◆ **Task item**:
Your task is to retype, word for word, the lines from the start of the data through the line holding "ATOM 30 O O . LEU A 1 4 ? 8.46". Do not include the pictures.

◆ **Provided material**:
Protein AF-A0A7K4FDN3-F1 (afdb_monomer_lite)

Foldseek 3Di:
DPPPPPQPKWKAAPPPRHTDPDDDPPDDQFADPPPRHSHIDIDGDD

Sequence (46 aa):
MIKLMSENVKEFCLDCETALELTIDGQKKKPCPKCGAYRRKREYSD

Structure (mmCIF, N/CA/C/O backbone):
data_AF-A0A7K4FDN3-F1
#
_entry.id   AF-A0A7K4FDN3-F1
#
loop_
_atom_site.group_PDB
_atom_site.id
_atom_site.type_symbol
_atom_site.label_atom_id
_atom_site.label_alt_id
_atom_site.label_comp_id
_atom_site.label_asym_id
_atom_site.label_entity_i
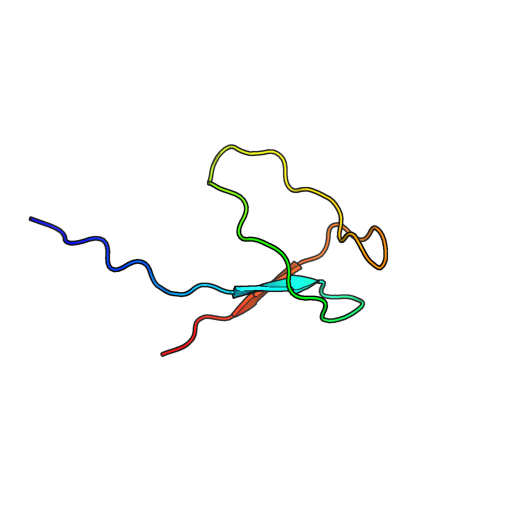d
_atom_site.label_seq_id
_atom_site.pdbx_PDB_ins_code
_atom_site.Cartn_x
_atom_site.Cartn_y
_atom_site.Cartn_z
_atom_site.occupancy
_atom_site.B_iso_or_equiv
_atom_site.auth_seq_id
_atom_site.auth_comp_id
_atom_site.auth_asym_id
_atom_site.auth_atom_id
_atom_site.pdbx_PDB_model_num
ATOM 1 N N . MET A 1 1 ? 12.490 16.274 26.054 1.00 40.78 1 MET A N 1
ATOM 2 C CA . MET A 1 1 ? 11.408 16.492 25.069 1.00 40.78 1 MET A CA 1
ATOM 3 C C . MET A 1 1 ? 11.712 15.615 23.864 1.00 40.78 1 MET A C 1
ATOM 5 O O . MET A 1 1 ? 12.640 15.930 23.133 1.00 40.78 1 MET A O 1
ATOM 9 N N . ILE A 1 2 ? 11.040 14.469 23.715 1.00 46.59 2 ILE A N 1
ATOM 10 C CA . ILE A 1 2 ? 11.267 13.580 22.566 1.00 46.59 2 ILE A CA 1
ATOM 11 C C . ILE A 1 2 ? 10.545 14.218 21.380 1.00 46.59 2 ILE A C 1
ATOM 13 O O . ILE A 1 2 ? 9.319 14.208 21.302 1.00 46.59 2 ILE A O 1
ATOM 17 N N . LYS A 1 3 ? 11.320 14.865 20.511 1.00 46.12 3 LYS A N 1
ATOM 18 C CA . LYS A 1 3 ? 10.860 15.368 19.221 1.00 46.12 3 LYS A CA 1
ATOM 19 C C . LYS A 1 3 ? 10.640 14.119 18.366 1.00 46.12 3 LYS A C 1
ATOM 21 O O . LYS A 1 3 ? 11.610 13.546 17.886 1.00 46.12 3 LYS A O 1
ATOM 26 N N . LEU A 1 4 ? 9.396 13.644 18.279 1.00 51.00 4 LEU A N 1
ATOM 27 C CA . LEU A 1 4 ? 8.987 12.653 17.283 1.00 51.00 4 LEU A CA 1
ATOM 28 C C . LEU A 1 4 ? 9.257 13.288 15.918 1.00 51.00 4 LEU A C 1
ATOM 30 O O . LEU A 1 4 ? 8.46
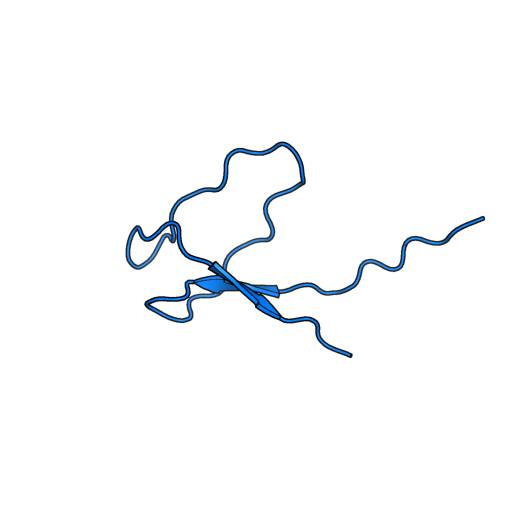0 14.082 15.422 1.00 51.00 4 LEU A O 1
ATOM 34 N N . MET A 1 5 ? 10.450 13.041 15.378 1.00 48.66 5 MET A N 1
ATOM 35 C CA . MET A 1 5 ? 10.752 13.325 13.987 1.00 48.66 5 MET A CA 1
ATOM 36 C C . MET A 1 5 ? 9.766 12.472 13.199 1.00 48.66 5 MET A C 1
ATOM 38 O O . MET A 1 5 ? 9.789 11.251 13.320 1.00 48.66 5 MET A O 1
ATOM 42 N N . SER A 1 6 ? 8.847 13.109 12.476 1.00 52.06 6 SER A N 1
ATOM 43 C CA . SER A 1 6 ? 8.032 12.425 11.479 1.00 52.06 6 SER A CA 1
ATOM 44 C C . SER A 1 6 ? 8.980 11.833 10.441 1.00 52.06 6 SER A C 1
ATOM 46 O O . SER A 1 6 ? 9.345 12.500 9.474 1.00 52.06 6 SER A O 1
ATOM 48 N N . GLU A 1 7 ? 9.422 10.599 10.676 1.00 55.84 7 GLU A N 1
ATOM 49 C CA . GLU A 1 7 ? 10.005 9.743 9.655 1.00 5
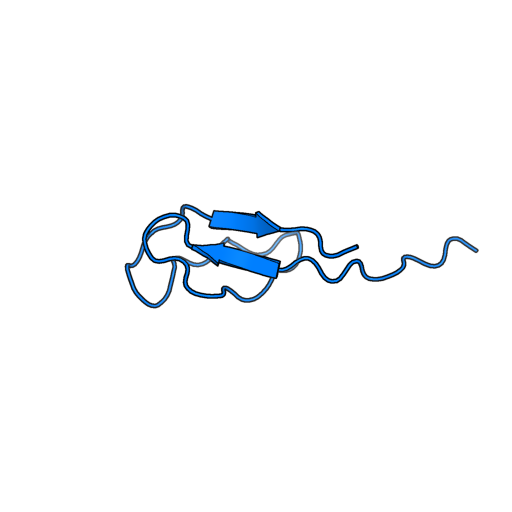5.84 7 GLU A CA 1
ATOM 50 C C . GLU A 1 7 ? 9.045 9.793 8.465 1.00 55.84 7 GLU A C 1
ATOM 52 O O . GLU A 1 7 ? 7.843 9
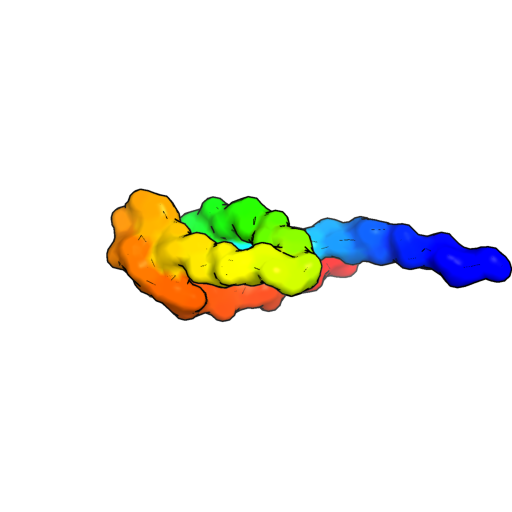.547 8.610 1.00 55.84 7 GLU A O 1
ATOM 57 N N . ASN A 1 8 ? 9.547 10.207 7.301 1.00 64.25 8 ASN A N 1
ATOM 58 C CA . ASN A 1 8 ? 8.770 10.258 6.066 1.00 64.25 8 ASN A CA 1
ATOM 59 C C . ASN A 1 8 ? 8.515 8.818 5.591 1.00 64.25 8 ASN A C 1
ATOM 61 O O . ASN A 1 8 ? 9.099 8.355 4.615 1.00 64.25 8 ASN A O 1
ATOM 65 N N . VAL A 1 9 ? 7.670 8.082 6.311 1.00 71.62 9 VAL A N 1
ATOM 66 C CA . VAL A 1 9 ? 7.275 6.723 5.951 1.00 71.62 9 VAL A CA 1
ATOM 67 C C . VAL A 1 9 ? 6.361 6.816 4.738 1.00 71.62 9 VAL A C 1
ATOM 69 O O . VAL A 1 9 ? 5.315 7.459 4.779 1.00 71.62 9 VAL A O 1
ATOM 72 N N . LYS A 1 10 ? 6.729 6.165 3.640 1.00 80.69 10 LYS A N 1
ATOM 73 C CA . LYS A 1 10 ? 5.856 6.055 2.468 1.00 80.69 10 LYS A CA 1
ATOM 74 C C . LYS A 1 10 ? 5.271 4.649 2.429 1.00 80.69 10 LYS A C 1
ATOM 76 O O . LYS A 1 10 ? 5.993 3.660 2.558 1.00 80.69 10 LYS A O 1
ATOM 81 N N . GLU A 1 11 ? 3.950 4.549 2.291 1.00 83.38 11 GLU A N 1
ATOM 82 C CA . GLU A 1 11 ? 3.272 3.274 2.052 1.00 83.38 11 GLU A CA 1
ATOM 83 C C . GLU A 1 11 ? 3.029 3.106 0.552 1.00 83.38 11 GLU A C 1
ATOM 85 O O . GLU A 1 11 ? 2.595 4.029 -0.127 1.00 83.38 11 GLU A O 1
ATOM 90 N N . PHE A 1 12 ? 3.272 1.910 0.033 1.00 86.94 12 PHE A N 1
ATOM 91 C CA . PHE A 1 12 ? 3.003 1.550 -1.356 1.00 86.94 12 PHE A CA 1
ATOM 92 C C . PHE A 1 12 ? 2.161 0.283 -1.398 1.00 86.94 12 PHE A C 1
ATOM 94 O O . PHE A 1 12 ? 2.261 -0.570 -0.517 1.00 86.94 12 PHE A O 1
ATOM 101 N N . CYS A 1 13 ? 1.315 0.128 -2.411 1.00 89.31 13 CYS A N 1
ATOM 102 C CA . CYS A 1 13 ? 0.628 -1.135 -2.645 1.00 89.31 13 CYS A CA 1
ATOM 103 C C . CYS A 1 13 ? 1.632 -2.197 -3.099 1.00 89.31 13 CYS A C 1
ATOM 105 O O . CYS A 1 13 ? 2.427 -1.940 -3.995 1.00 89.31 13 CYS A O 1
ATOM 107 N N . LEU A 1 14 ? 1.578 -3.393 -2.513 1.00 87.00 14 LEU A N 1
ATOM 108 C CA . LEU A 1 14 ? 2.515 -4.465 -2.858 1.00 87.00 14 LEU A CA 1
ATOM 109 C C . LEU A 1 14 ? 2.296 -5.002 -4.284 1.00 87.00 14 LEU A C 1
ATOM 111 O O . LEU A 1 14 ? 3.247 -5.431 -4.921 1.00 87.00 14 LEU A O 1
ATOM 115 N N . ASP A 1 15 ? 1.056 -4.972 -4.777 1.00 88.50 15 ASP A N 1
ATOM 116 C CA . ASP A 1 15 ? 0.684 -5.565 -6.068 1.00 88.50 15 ASP A CA 1
ATOM 117 C C . ASP A 1 15 ? 0.935 -4.642 -7.267 1.00 88.50 15 ASP A C 1
ATOM 119 O O . ASP A 1 15 ? 1.218 -5.109 -8.364 1.00 88.50 15 ASP A O 1
ATOM 123 N N . CYS A 1 16 ? 0.778 -3.330 -7.088 1.00 89.75 16 CYS A N 1
ATOM 124 C CA . CYS A 1 16 ? 0.829 -2.366 -8.194 1.00 89.75 16 CYS A CA 1
ATOM 125 C C . CYS A 1 16 ? 1.712 -1.148 -7.916 1.00 89.75 16 CYS A C 1
ATOM 127 O O . CYS A 1 16 ? 1.616 -0.156 -8.645 1.00 89.75 16 CYS A O 1
ATOM 129 N N . GLU A 1 17 ? 2.478 -1.194 -6.820 1.00 88.19 17 GLU A N 1
ATOM 130 C CA . GLU A 1 17 ? 3.466 -0.189 -6.391 1.00 88.19 17 GLU A CA 1
ATOM 131 C C . GLU A 1 17 ? 2.908 1.237 -6.294 1.00 88.19 17 GLU A C 1
ATOM 133 O O . GLU A 1 17 ? 3.628 2.230 -6.256 1.00 88.19 17 GLU A O 1
ATOM 138 N N . THR A 
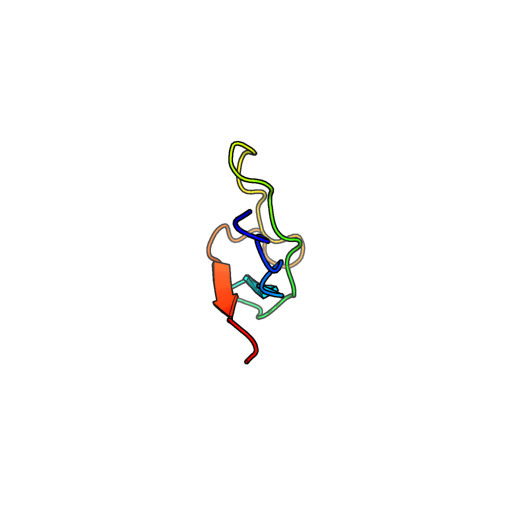1 18 ? 1.581 1.356 -6.225 1.00 88.56 18 THR A N 1
ATOM 139 C CA . THR A 1 18 ? 0.903 2.647 -6.148 1.00 88.56 18 THR A CA 1
ATOM 140 C C . THR A 1 18 ? 1.134 3.246 -4.777 1.00 88.56 18 THR A C 1
ATOM 142 O O . THR A 1 18 ? 0.880 2.575 -3.777 1.00 88.56 18 THR A O 1
ATOM 145 N N . ALA A 1 19 ? 1.584 4.499 -4.737 1.00 85.88 19 ALA A N 1
ATOM 146 C CA . ALA A 1 19 ? 1.730 5.247 -3.498 1.00 85.88 19 ALA A CA 1
ATOM 147 C C . ALA A 1 19 ? 0.381 5.322 -2.769 1.00 85.88 19 ALA A C 1
ATOM 149 O O . ALA A 1 19 ? -0.644 5.691 -3.344 1.00 85.88 19 ALA A O 1
ATOM 150 N N . LEU A 1 20 ? 0.384 4.921 -1.506 1.00 84.25 20 LEU A N 1
ATOM 151 C CA . LEU A 1 20 ? -0.758 4.948 -0.613 1.00 84.25 20 LEU A CA 1
ATOM 152 C C . LEU A 1 20 ? -0.517 6.022 0.435 1.00 84.25 20 LEU A C 1
ATOM 154 O O . LEU A 1 20 ? 0.581 6.157 0.973 1.00 84.25 20 LEU A O 1
ATOM 158 N N . GLU A 1 21 ? -1.568 6.764 0.753 1.00 79.19 21 GLU A N 1
ATOM 159 C CA . GLU A 1 21 ? -1.509 7.682 1.877 1.00 79.19 21 GLU A CA 1
ATOM 160 C C . GLU A 1 21 ? -1.337 6.895 3.179 1.00 79.19 21 GLU A C 1
ATOM 162 O O . GLU A 1 21 ? -2.019 5.884 3.411 1.00 79.19 21 GLU A O 1
ATOM 167 N N . LEU A 1 22 ? -0.424 7.381 4.022 1.00 73.50 22 LEU A N 1
ATOM 168 C CA . LEU A 1 22 ? -0.227 6.884 5.375 1.00 73.50 22 LEU A CA 1
ATOM 169 C C . LEU A 1 22 ? -1.559 6.938 6.119 1.00 73.50 22 LEU A C 1
ATOM 171 O O . LEU A 1 22 ? -2.099 8.006 6.409 1.00 73.50 22 LEU A O 1
ATOM 175 N N . THR A 1 23 ? -2.098 5.769 6.449 1.00 71.31 23 THR A N 1
ATOM 176 C CA . THR A 1 23 ? -3.241 5.711 7.356 1.00 71.31 23 THR A CA 1
ATOM 177 C C . THR A 1 23 ? -2.755 5.965 8.775 1.00 71.31 23 THR A C 1
ATOM 179 O O . THR A 1 23 ? -1.858 5.270 9.248 1.00 71.31 23 THR A O 1
ATOM 182 N N . ILE A 1 24 ? -3.364 6.947 9.440 1.00 71.56 24 ILE A N 1
ATOM 183 C CA . ILE A 1 24 ? -3.116 7.265 10.851 1.00 71.56 24 ILE A CA 1
ATOM 184 C C . ILE A 1 24 ? -3.401 6.022 11.706 1.00 71.56 24 ILE A C 1
ATOM 186 O O . ILE A 1 24 ? -4.345 5.274 11.427 1.00 71.56 24 ILE A O 1
ATOM 190 N N . ASP A 1 25 ? -2.590 5.802 12.741 1.00 62.19 25 ASP A N 1
ATOM 191 C CA . ASP A 1 25 ? -2.763 4.680 13.663 1.00 62.19 25 ASP A CA 1
ATOM 192 C C . ASP A 1 25 ? -4.168 4.715 14.299 1.00 62.19 25 ASP A C 1
ATOM 194 O O . ASP A 1 25 ? -4.649 5.765 14.726 1.00 62.19 25 ASP A O 1
ATOM 198 N N . GLY A 1 26 ? -4.882 3.586 14.261 1.00 66.31 26 GLY A N 1
ATOM 199 C CA . GLY A 1 26 ? -6.292 3.490 14.666 1.00 66.31 26 GLY A CA 1
ATOM 200 C C . GLY A 1 26 ? -7.333 3.675 13.547 1.00 66.31 26 GLY A C 1
ATOM 201 O O . GLY A 1 26 ? -8.503 3.350 13.759 1.00 66.31 26 GLY A O 1
ATOM 202 N N . GLN A 1 27 ? -6.955 4.111 12.336 1.00 73.19 27 GLN A N 1
ATOM 203 C CA . GLN A 1 27 ? -7.860 4.081 11.177 1.00 73.19 27 GLN A CA 1
ATOM 204 C C . GLN A 1 27 ? -7.871 2.710 10.487 1.00 73.19 27 GLN A C 1
ATOM 206 O O . GLN A 1 27 ? -6.840 2.059 10.307 1.00 73.19 27 GLN A O 1
ATOM 211 N N . LYS A 1 28 ? -9.056 2.280 10.026 1.00 72.69 28 LYS A N 1
ATOM 212 C CA . LYS A 1 28 ? -9.185 1.077 9.190 1.00 72.69 28 LYS A CA 1
ATOM 213 C C . LYS A 1 28 ? -8.368 1.259 7.908 1.00 72.69 28 LYS A C 1
ATOM 215 O O . LYS A 1 28 ? -8.614 2.188 7.138 1.00 72.69 28 LYS A O 1
ATOM 220 N N . LYS A 1 29 ? -7.424 0.344 7.662 1.00 73.69 29 LYS A N 1
ATOM 221 C CA . LYS A 1 29 ? -6.621 0.310 6.432 1.00 73.69 29 LYS A CA 1
ATOM 222 C C . LYS A 1 29 ? -7.548 0.248 5.215 1.00 73.69 29 LYS A C 1
ATOM 224 O O . LYS A 1 29 ? -8.308 -0.707 5.061 1.00 73.69 29 LYS A O 1
ATOM 229 N N . LYS A 1 30 ? -7.492 1.269 4.358 1.00 82.12 30 LYS A N 1
ATOM 230 C CA . LYS A 1 30 ? -8.247 1.303 3.095 1.00 82.12 30 LYS A CA 1
ATOM 231 C C . LYS A 1 30 ? -7.626 0.335 2.067 1.00 82.12 30 LYS A C 1
ATOM 233 O O . LYS A 1 30 ? -6.414 0.114 2.104 1.00 82.12 30 LYS A O 1
ATOM 238 N N . PRO A 1 31 ? -8.399 -0.245 1.141 1.00 85.69 31 PRO A N 1
ATOM 239 C CA . PRO A 1 31 ? -7.815 -0.958 0.008 1.00 85.69 31 PRO A CA 1
ATOM 240 C C . PRO A 1 31 ? -7.037 0.008 -0.901 1.00 85.69 31 PRO A C 1
ATOM 242 O O . PRO A 1 31 ? -7.262 1.220 -0.877 1.00 85.69 31 PRO A O
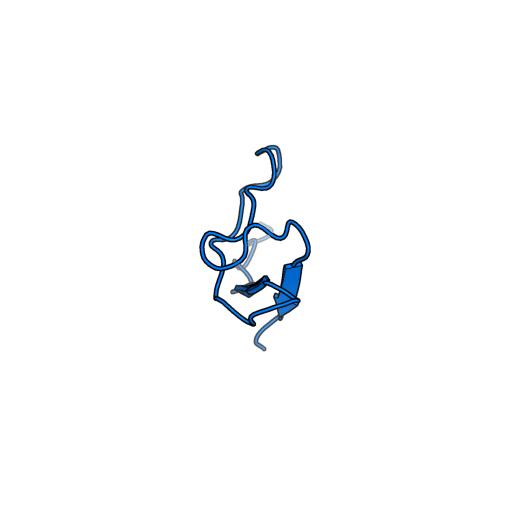 1
ATOM 245 N N . CYS A 1 32 ? -6.111 -0.520 -1.699 1.00 87.00 32 CYS A N 1
ATOM 246 C CA . CYS A 1 32 ? -5.426 0.248 -2.731 1.00 87.00 32 CYS A CA 1
ATOM 247 C C . CYS A 1 32 ? -6.450 0.785 -3.747 1.00 87.00 32 CYS A C 1
ATOM 249 O O . CYS A 1 32 ? -7.240 -0.004 -4.266 1.00 87.00 32 CYS A O 1
ATOM 251 N N . PRO A 1 33 ? -6.427 2.084 -4.094 1.00 85.19 33 PRO A N 1
ATOM 252 C CA . PRO A 1 33 ? -7.380 2.655 -5.043 1.00 85.19 33 PRO A CA 1
ATOM 253 C C . PRO A 1 33 ? -7.188 2.156 -6.484 1.00 85.19 33 PRO A C 1
ATOM 255 O O . PRO A 1 33 ? -8.105 2.279 -7.287 1.00 85.19 33 PRO A O 1
ATOM 258 N N . LYS A 1 34 ? -6.017 1.597 -6.825 1.00 87.69 34 LYS A N 1
ATOM 259 C CA . LYS A 1 34 ? -5.707 1.143 -8.188 1.00 87.69 34 LYS A CA 1
ATOM 260 C C . LYS A 1 34 ? -6.097 -0.313 -8.441 1.00 87.69 34 LYS A C 1
ATOM 262 O O . LYS A 1 34 ? -6.693 -0.606 -9.468 1.00 87.69 34 LYS A O 1
ATOM 267 N N . CYS A 1 35 ? -5.757 -1.222 -7.527 1.00 89.69 35 CYS A N 1
ATOM 268 C CA . CYS A 1 35 ? -6.007 -2.661 -7.697 1.00 89.69 35 CYS A CA 1
ATOM 269 C C . CYS A 1 35 ? -6.978 -3.259 -6.667 1.00 89.69 35 CYS A C 1
ATOM 271 O O . CYS A 1 35 ? -7.297 -4.440 -6.749 1.00 89.69 35 CYS A O 1
ATOM 273 N N . GLY A 1 36 ? -7.421 -2.491 -5.666 1.00 86.19 36 GLY A N 1
ATOM 274 C CA . GLY A 1 36 ? -8.286 -2.982 -4.589 1.00 86.19 36 GLY A CA 1
ATOM 275 C C . GLY A 1 36 ? -7.579 -3.842 -3.533 1.00 86.19 36 GLY A C 1
ATOM 276 O O . GLY A 1 36 ? -8.211 -4.247 -2.559 1.00 86.19 36 GLY A O 1
ATOM 277 N N . ALA A 1 37 ? -6.277 -4.114 -3.671 1.00 87.62 37 ALA A N 1
ATOM 278 C CA . ALA A 1 37 ? -5.542 -4.954 -2.729 1.00 87.62 37 ALA A CA 1
ATOM 279 C C . ALA A 1 37 ? -5.321 -4.260 -1.373 1.00 87.62 37 ALA A C 1
ATOM 281 O O . ALA A 1 37 ? -5.028 -3.067 -1.298 1.00 87.62 37 ALA A O 1
ATOM 282 N N . TYR A 1 38 ? -5.393 -5.025 -0.282 1.00 82.50 38 TYR A N 1
ATOM 283 C CA . TYR A 1 38 ? -5.080 -4.545 1.074 1.00 82.50 38 TYR A CA 1
ATOM 284 C C . TYR A 1 38 ? -3.598 -4.690 1.441 1.00 82.50 38 TYR A C 1
ATOM 286 O O . TYR A 1 38 ? -3.172 -4.239 2.506 1.00 82.50 38 TYR A O 1
ATOM 294 N N . ARG A 1 39 ? -2.806 -5.338 0.580 1.00 82.25 39 ARG A N 1
ATOM 295 C CA . ARG A 1 39 ? -1.381 -5.578 0.805 1.00 82.25 39 ARG A CA 1
ATOM 296 C C . ARG A 1 39 ? -0.582 -4.313 0.520 1.00 82.25 39 ARG A C 1
ATOM 298 O O . ARG A 1 39 ? -0.682 -3.724 -0.557 1.00 82.25 39 ARG A O 1
ATOM 305 N N . ARG A 1 40 ? 0.216 -3.903 1.504 1.00 83.38 40 ARG A N 1
ATOM 306 C CA . ARG A 1 40 ? 1.031 -2.688 1.455 1.00 83.38 40 ARG A CA 1
ATOM 307 C C . ARG A 1 40 ? 2.458 -2.985 1.908 1.00 83.38 40 ARG A C 1
ATOM 309 O O . ARG A 1 40 ? 2.650 -3.826 2.784 1.00 83.38 40 ARG A O 1
ATOM 316 N N . LYS A 1 41 ? 3.428 -2.271 1.346 1.00 83.31 41 LYS A N 1
ATOM 317 C CA . LYS A 1 41 ? 4.833 -2.235 1.757 1.00 83.31 41 LYS A CA 1
ATOM 318 C C . LYS A 1 41 ? 5.133 -0.847 2.323 1.00 83.31 41 LYS A C 1
ATOM 320 O O . LYS A 1 41 ? 4.685 0.146 1.757 1.00 83.31 41 LYS A O 1
ATOM 325 N N . ARG A 1 42 ? 5.853 -0.783 3.442 1.00 81.00 42 ARG A N 1
ATOM 326 C CA . ARG A 1 42 ? 6.379 0.470 4.002 1.00 81.00 42 ARG A CA 1
ATOM 327 C C . ARG A 1 42 ? 7.830 0.615 3.603 1.00 81.00 42 ARG A C 1
ATOM 329 O O . ARG A 1 42 ? 8.588 -0.343 3.740 1.00 81.00 42 ARG A O 1
ATOM 336 N N . GLU A 1 43 ? 8.187 1.801 3.145 1.00 80.38 43 GLU A N 1
ATOM 337 C CA . GLU A 1 43 ? 9.567 2.186 2.907 1.00 80.38 43 GLU A CA 1
ATOM 338 C C . GLU A 1 43 ? 9.923 3.362 3.815 1.00 80.38 43 GLU A C 1
ATOM 340 O O . GLU A 1 43 ? 9.152 4.317 3.953 1.00 80.38 43 GLU A O 1
ATOM 345 N N . TYR A 1 44 ? 11.077 3.243 4.463 1.00 73.62 44 TYR A N 1
ATOM 346 C CA . TYR A 1 44 ? 11.668 4.272 5.304 1.00 73.62 44 TYR A CA 1
ATOM 347 C C . TYR A 1 44 ? 12.743 4.954 4.457 1.00 73.62 44 TYR A C 1
ATOM 349 O O . TYR A 1 44 ? 13.675 4.286 4.012 1.00 73.62 44 TYR A O 1
ATOM 357 N N . SER A 1 45 ? 12.572 6.242 4.160 1.00 58.62 45 SER A N 1
ATOM 358 C CA . SER A 1 45 ? 13.620 7.041 3.517 1.00 58.62 45 SER A CA 1
ATOM 359 C C . SER A 1 45 ? 14.521 7.642 4.602 1.00 58.62 45 SER A C 1
ATOM 361 O O . SER A 1 45 ? 14.004 8.369 5.452 1.00 58.62 45 SER A O 1
ATOM 363 N N . ASP A 1 46 ? 15.814 7.295 4.568 1.00 56.75 46 ASP A N 1
ATOM 364 C CA . ASP A 1 46 ? 16.915 7.881 5.364 1.00 56.75 46 ASP A CA 1
ATOM 365 C C . ASP A 1 46 ? 17.340 9.249 4.801 1.00 56.75 46 ASP A C 1
ATOM 367 O O . ASP A 1 46 ? 17.372 9.383 3.551 1.00 56.75 46 ASP A O 1
#

Secondary structure (DSSP, 8-state):
--------EEEEETTT--EE--PPTTSPPPPPTTT----EEEEE--

pLDDT: mean 74.91, std 13.94, range [40.78, 89.75]

Radius of gyration: 12.14 Å; chains: 1; bounding box: 26×22×33 Å

◆ **Your response**:
Protein AF-A0A7K4FDN3-F1 (afdb_monomer_lite)

Foldseek 3Di:
DPPPPPQPKWKAAPPPRHTDPDDDPPDDQFADPPPRHSHIDIDGDD

Sequence (46 aa):
MIKLMSENVKEFCLDCETALELTIDGQKKKPCPKCGAYRRKREYSD

Structure (mmCIF, N/CA/C/O backbone):
data_AF-A0A7K4FDN3-F1
#
_entry.id   AF-A0A7K4FDN3-F1
#
loop_
_atom_site.group_PDB
_atom_site.id
_atom_site.type_symbol
_atom_site.label_atom_id
_atom_site.label_alt_id
_atom_site.label_comp_id
_atom_site.label_asym_id
_atom_site.label_entity_i
d
_atom_site.label_seq_id
_atom_site.pdbx_PDB_ins_code
_atom_site.Cartn_x
_atom_site.Cartn_y
_atom_site.Cartn_z
_atom_site.occupancy
_atom_site.B_iso_or_equiv
_atom_site.auth_seq_id
_atom_site.auth_comp_id
_atom_site.auth_asym_id
_atom_site.auth_atom_id
_atom_site.pdbx_PDB_model_num
ATOM 1 N N . MET A 1 1 ? 12.490 16.274 26.054 1.00 40.78 1 MET A N 1
ATOM 2 C CA . MET A 1 1 ? 11.408 16.492 25.069 1.00 40.78 1 MET A CA 1
ATOM 3 C C . MET A 1 1 ? 11.712 15.615 23.864 1.00 40.78 1 MET A C 1
ATOM 5 O O . MET A 1 1 ? 12.640 15.930 23.133 1.00 40.78 1 MET A O 1
ATOM 9 N N . ILE A 1 2 ? 11.040 14.469 23.715 1.00 46.59 2 ILE A N 1
ATOM 10 C CA . ILE A 1 2 ? 11.267 13.580 22.566 1.00 46.59 2 ILE A CA 1
ATOM 11 C C . ILE A 1 2 ? 10.545 14.218 21.380 1.00 46.59 2 ILE A C 1
ATOM 13 O O . ILE A 1 2 ? 9.319 14.208 21.302 1.00 46.59 2 ILE A O 1
ATOM 17 N N . LYS A 1 3 ? 11.320 14.865 20.511 1.00 46.12 3 LYS A N 1
ATOM 18 C CA . LYS A 1 3 ? 10.860 15.368 19.221 1.00 46.12 3 LYS A CA 1
ATOM 19 C C . LYS A 1 3 ? 10.640 14.119 18.366 1.00 46.12 3 LYS A C 1
ATOM 21 O O . LYS A 1 3 ? 11.610 13.546 17.886 1.00 46.12 3 LYS A O 1
ATOM 26 N N . LEU A 1 4 ? 9.396 13.644 18.279 1.00 51.00 4 LEU A N 1
ATOM 27 C CA . LEU A 1 4 ? 8.987 12.653 17.283 1.00 51.00 4 LEU A CA 1
ATOM 28 C C . LEU A 1 4 ? 9.257 13.288 15.918 1.00 51.00 4 LEU A C 1
ATOM 30 O O . LEU A 1 4 ? 8.46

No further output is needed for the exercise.